これは、“偶然の出会い”を求めるにはかなり良い機能ではないかと感じた。ネット書店や通常の電子書籍ストアの場合、欲しい本をピンポイントで検索したり、あるいは購入する本が決まっていない場合でもジャンル別のランキングなどから探すケースが多いだろう。

「あなたへのおすすめ」に表示される本も、そうやって閲覧・購入した履歴に基づくものなので、“普段ならまず手にしないジャンルの本”には出会いづらくなる。

「夏目漱石や森鴎外は読むけれど、ホラーカテゴリを見ることはまずないし、アニメ映画もあまり興味がない」という人でも、自分が読みたい本や知っている本と同じ棚に並んでいれば手に取ってみようと思うかもしれない。

“書店を何となくブラブラしていたら面白い本を見つけた”という、リアル書店の体験に近い感覚を味わえそうだ。

ユーザー同士で会話も可能

ちなみにこのアプリは、メタバース書店内に入室している他のユーザーのアバターが表示される仕様になっているが、同時にログインしているユーザーでも表示される本はそれぞれ異なる。
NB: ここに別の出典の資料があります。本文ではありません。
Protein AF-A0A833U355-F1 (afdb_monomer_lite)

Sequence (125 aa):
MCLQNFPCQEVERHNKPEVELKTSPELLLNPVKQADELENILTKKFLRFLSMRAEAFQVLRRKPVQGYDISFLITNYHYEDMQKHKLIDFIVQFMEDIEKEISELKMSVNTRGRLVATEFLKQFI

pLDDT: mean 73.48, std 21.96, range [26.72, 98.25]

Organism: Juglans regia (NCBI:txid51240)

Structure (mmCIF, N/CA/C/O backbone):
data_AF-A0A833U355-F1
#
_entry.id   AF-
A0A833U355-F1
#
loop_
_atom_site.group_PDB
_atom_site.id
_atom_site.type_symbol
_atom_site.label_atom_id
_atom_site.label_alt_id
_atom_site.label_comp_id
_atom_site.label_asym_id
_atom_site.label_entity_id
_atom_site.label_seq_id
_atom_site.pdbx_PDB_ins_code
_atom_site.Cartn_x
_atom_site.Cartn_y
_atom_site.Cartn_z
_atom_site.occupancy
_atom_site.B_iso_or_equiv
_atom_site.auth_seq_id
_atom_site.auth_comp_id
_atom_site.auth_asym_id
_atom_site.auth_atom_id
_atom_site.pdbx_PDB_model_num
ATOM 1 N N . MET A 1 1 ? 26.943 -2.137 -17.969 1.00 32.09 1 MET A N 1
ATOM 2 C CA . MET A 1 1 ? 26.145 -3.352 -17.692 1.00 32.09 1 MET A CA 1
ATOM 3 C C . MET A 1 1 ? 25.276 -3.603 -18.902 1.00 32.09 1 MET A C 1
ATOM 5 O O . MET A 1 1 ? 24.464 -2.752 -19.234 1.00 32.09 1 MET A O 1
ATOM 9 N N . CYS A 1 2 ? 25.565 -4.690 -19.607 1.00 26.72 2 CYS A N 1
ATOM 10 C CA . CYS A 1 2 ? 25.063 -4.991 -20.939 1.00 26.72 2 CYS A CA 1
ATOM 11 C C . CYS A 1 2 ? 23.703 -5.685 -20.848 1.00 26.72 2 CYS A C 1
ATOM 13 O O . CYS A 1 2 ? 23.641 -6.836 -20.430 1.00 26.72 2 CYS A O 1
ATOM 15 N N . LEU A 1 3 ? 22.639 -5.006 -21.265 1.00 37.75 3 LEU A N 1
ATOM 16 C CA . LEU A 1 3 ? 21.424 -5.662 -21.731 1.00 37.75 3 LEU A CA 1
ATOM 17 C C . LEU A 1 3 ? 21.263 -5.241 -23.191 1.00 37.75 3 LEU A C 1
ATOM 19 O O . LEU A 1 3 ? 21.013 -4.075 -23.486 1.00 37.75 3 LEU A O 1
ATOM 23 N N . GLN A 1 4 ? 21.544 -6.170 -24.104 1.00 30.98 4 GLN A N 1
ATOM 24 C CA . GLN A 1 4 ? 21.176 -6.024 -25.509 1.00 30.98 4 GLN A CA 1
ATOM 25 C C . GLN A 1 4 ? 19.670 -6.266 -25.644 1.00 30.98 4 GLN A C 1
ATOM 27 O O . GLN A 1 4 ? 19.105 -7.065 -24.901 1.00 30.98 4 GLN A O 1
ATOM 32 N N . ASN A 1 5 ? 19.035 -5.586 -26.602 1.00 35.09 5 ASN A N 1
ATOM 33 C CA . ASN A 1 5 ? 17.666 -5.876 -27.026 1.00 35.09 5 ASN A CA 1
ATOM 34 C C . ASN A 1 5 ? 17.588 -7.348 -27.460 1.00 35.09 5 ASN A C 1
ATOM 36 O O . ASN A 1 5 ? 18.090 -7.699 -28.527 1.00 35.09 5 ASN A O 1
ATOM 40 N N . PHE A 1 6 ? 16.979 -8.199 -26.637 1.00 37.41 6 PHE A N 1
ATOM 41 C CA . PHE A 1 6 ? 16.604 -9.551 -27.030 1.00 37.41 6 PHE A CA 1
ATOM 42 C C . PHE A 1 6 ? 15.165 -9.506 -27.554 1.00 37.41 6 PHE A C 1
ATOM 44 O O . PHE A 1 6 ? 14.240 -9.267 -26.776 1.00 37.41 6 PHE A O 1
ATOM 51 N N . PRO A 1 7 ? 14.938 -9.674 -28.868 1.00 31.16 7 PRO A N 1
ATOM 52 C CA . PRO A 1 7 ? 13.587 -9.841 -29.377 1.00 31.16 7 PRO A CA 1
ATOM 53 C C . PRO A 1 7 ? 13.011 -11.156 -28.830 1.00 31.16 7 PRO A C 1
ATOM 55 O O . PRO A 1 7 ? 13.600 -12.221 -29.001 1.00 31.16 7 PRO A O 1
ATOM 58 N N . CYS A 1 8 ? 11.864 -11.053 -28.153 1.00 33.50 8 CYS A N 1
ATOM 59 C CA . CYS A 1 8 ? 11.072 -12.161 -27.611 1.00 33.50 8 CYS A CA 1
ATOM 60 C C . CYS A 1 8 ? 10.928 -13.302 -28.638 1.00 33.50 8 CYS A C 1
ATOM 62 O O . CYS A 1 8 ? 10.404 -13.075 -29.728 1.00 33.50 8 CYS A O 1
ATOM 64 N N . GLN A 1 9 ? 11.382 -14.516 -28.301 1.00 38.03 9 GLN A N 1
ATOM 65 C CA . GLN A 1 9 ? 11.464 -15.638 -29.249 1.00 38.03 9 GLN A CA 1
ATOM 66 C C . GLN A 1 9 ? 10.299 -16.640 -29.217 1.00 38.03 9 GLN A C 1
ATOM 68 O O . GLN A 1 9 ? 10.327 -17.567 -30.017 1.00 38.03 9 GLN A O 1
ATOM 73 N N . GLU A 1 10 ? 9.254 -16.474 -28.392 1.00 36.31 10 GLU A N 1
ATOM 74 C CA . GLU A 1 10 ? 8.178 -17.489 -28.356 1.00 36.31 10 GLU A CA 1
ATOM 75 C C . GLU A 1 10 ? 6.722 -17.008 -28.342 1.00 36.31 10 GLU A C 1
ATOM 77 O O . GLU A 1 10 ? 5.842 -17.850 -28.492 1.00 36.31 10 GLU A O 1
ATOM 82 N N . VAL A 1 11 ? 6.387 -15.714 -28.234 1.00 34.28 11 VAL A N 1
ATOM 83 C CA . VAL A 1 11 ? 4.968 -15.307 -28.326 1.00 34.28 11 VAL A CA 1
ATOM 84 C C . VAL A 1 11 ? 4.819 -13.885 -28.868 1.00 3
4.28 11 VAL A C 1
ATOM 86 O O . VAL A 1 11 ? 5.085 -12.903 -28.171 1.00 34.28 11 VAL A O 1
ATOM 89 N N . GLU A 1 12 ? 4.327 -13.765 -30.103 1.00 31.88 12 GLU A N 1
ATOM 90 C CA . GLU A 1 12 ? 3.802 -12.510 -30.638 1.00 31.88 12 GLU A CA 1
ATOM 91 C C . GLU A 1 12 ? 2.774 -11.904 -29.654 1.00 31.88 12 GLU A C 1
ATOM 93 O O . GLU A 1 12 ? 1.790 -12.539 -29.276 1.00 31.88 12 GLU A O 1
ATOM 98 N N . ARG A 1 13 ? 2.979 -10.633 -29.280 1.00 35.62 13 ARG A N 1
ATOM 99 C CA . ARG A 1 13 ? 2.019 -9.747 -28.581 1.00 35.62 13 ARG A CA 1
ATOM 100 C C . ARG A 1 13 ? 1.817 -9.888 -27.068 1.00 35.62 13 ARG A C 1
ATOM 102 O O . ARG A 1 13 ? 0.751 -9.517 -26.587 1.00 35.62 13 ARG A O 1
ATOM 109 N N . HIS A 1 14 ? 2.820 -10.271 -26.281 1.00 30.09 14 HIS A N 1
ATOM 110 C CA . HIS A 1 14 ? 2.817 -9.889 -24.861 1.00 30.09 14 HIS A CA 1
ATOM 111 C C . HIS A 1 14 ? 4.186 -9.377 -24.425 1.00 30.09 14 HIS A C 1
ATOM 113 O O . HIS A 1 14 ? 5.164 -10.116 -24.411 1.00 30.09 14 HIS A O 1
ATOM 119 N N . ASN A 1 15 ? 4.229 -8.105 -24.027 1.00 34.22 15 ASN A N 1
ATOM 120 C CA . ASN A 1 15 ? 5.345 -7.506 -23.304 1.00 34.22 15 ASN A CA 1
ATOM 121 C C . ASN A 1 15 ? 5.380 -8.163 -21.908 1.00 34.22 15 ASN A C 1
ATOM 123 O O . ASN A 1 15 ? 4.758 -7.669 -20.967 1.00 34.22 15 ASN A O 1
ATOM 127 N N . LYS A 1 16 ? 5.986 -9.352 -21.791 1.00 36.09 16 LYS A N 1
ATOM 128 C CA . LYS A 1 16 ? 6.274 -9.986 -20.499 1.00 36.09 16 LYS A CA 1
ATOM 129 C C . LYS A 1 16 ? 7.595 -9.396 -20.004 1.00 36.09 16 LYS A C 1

つまり、「同じ本棚の前に立っていて、お互いの姿は見えているのに、棚に並んでいる本は違う」というリアルではあり得ない状況が起こっているのだ。

ユーザー同士がマイクとスピーカを使って会話できる機能も備えているので、友人同士などで一緒に入室して、お互いの本棚ににどんな本が出ているかを話すのも楽しそうだ。

アプリからの購入は不可

残念なのは、アプリ内からは書籍の購入ができないこと。ちなみにiPhone版アプリの場合、試し読みの最終ページに「カートに入れる」というボタンが表示されて押下することも可能だが、その後「カートを見る」をタップするとアプリからは購入できない旨のメッセージが表示され、ボタンが機能していないことがわかる。

購入ができないのはアプリストアの規約上仕方ないとしても、せめて「お気に入り」「欲しいものリスト」のような形で何かしらの目印をつけることができれば購入時に役立ちそうだが、現状ではそういった機能も用意されていない。

ちなみにKindleや紀伊國屋書店のKinoppyもアプリ内での購入はできないものの、「欲しいものリスト」への追加はアプリからも可能なので、後からブラウザで購入する場合に比較的スムーズだ。

このアプリでも、BOOKWALKERのアカウントと紐付けてそういった目印を残すことができるようになれば利便性が上がりそうだ。